Top of Data records
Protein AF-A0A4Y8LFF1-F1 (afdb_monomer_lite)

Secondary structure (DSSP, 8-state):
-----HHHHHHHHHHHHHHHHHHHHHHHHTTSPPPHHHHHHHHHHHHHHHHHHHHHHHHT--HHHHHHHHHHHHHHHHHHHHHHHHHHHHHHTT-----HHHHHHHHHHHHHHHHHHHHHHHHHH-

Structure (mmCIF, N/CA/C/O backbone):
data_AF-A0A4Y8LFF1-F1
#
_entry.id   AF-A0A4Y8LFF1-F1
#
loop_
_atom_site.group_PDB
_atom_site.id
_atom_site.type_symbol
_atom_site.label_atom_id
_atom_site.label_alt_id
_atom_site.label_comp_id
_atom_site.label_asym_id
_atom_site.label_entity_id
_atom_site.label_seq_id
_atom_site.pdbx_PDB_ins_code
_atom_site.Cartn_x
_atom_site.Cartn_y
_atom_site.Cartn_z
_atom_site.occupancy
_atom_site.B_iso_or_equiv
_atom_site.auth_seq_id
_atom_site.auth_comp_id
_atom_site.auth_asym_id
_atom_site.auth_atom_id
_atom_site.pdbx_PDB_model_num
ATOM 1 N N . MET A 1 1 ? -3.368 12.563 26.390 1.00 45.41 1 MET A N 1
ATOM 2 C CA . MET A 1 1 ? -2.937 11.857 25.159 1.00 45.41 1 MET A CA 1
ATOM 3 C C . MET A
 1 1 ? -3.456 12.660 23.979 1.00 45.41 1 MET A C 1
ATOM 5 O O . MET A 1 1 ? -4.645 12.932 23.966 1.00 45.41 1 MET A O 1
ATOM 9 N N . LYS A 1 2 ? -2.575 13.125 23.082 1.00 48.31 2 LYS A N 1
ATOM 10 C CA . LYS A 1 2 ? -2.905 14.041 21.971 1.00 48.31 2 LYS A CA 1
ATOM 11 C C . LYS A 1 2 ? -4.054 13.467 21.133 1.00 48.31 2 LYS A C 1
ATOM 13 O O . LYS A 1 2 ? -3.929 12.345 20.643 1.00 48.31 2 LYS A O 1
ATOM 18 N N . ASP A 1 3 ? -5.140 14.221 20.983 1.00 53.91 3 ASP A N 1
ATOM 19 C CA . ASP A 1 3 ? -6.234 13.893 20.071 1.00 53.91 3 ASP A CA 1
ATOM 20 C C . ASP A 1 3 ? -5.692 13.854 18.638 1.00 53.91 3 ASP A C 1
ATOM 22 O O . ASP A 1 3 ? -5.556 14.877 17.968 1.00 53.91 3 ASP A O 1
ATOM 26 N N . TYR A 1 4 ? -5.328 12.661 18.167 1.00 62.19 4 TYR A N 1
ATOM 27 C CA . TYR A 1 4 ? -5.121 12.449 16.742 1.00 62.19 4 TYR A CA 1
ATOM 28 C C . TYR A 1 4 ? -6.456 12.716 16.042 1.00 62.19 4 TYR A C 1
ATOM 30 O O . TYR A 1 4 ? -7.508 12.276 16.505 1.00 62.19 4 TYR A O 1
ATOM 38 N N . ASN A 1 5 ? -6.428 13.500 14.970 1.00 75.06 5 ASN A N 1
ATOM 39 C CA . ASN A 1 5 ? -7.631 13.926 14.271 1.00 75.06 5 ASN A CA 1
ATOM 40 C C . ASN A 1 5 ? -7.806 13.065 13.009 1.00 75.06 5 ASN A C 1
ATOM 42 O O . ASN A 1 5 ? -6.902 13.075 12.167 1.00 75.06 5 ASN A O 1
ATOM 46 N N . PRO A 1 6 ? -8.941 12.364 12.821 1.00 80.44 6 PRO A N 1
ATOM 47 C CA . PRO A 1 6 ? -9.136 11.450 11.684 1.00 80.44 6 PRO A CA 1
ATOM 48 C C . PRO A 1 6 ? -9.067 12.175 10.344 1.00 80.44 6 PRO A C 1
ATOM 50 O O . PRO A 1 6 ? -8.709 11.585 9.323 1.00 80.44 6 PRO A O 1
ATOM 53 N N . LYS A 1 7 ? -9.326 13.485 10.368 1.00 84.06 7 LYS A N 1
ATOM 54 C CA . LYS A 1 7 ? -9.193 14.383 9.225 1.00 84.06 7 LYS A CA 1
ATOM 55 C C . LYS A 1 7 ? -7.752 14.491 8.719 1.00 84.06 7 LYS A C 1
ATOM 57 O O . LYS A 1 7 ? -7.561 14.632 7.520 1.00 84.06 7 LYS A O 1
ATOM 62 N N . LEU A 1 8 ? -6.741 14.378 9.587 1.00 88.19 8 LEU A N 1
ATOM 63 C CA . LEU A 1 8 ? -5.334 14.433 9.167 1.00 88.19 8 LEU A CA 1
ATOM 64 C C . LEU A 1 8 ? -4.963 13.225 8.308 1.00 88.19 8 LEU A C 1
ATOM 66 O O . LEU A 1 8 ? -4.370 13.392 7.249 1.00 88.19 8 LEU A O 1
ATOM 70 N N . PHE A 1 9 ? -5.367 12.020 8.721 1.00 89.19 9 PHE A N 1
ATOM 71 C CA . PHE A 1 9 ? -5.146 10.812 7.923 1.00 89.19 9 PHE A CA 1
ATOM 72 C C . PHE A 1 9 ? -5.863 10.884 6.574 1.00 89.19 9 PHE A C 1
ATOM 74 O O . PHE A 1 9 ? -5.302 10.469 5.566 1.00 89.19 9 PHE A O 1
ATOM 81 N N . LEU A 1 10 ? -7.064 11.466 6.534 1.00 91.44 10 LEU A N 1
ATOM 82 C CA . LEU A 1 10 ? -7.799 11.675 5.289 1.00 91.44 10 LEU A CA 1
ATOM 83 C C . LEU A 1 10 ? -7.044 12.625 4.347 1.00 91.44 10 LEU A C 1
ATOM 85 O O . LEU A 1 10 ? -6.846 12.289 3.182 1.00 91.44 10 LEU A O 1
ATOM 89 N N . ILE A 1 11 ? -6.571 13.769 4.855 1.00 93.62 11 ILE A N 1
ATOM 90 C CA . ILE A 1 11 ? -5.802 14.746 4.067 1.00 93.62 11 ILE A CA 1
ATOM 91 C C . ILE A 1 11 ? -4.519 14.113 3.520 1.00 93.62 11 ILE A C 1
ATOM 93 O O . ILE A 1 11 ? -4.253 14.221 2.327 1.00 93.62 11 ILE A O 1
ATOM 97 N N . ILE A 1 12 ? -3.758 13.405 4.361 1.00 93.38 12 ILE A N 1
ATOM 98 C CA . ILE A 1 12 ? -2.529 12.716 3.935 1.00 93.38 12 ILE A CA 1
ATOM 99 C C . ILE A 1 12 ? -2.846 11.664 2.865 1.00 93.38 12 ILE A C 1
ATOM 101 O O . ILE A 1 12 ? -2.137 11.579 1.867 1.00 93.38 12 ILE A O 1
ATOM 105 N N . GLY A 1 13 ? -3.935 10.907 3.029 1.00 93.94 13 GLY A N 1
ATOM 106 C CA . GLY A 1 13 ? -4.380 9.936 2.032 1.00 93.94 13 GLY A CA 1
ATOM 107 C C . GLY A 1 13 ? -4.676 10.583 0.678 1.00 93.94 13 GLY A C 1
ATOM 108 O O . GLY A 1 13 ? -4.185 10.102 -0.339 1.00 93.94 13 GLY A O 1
Bottom of Data records
#### [Assignment]
Starting with the first line above and ending with the line that holds "Structure (mmCIF, N/CA/C/O", restate each line word for word and add nothing else.

#### [Output of the task]
Protein AF-A0A4Y8LFF1-F1 (afdb_monomer_lite)

Secondary structure (DSSP, 8-state):
-----HHHHHHHHHHHHHHHHHHHHHHHHTTSPPPHHHHHHHHHHHHHHHHHHHHHHHHT--HHHHHHHHHHHHHHHHHHHHHHHHHHHHHHTT-----HHHHHHHHHHHHHHHHHHHHHHHHHH-

Structure (mmCIF, N/CA/C/O backbone):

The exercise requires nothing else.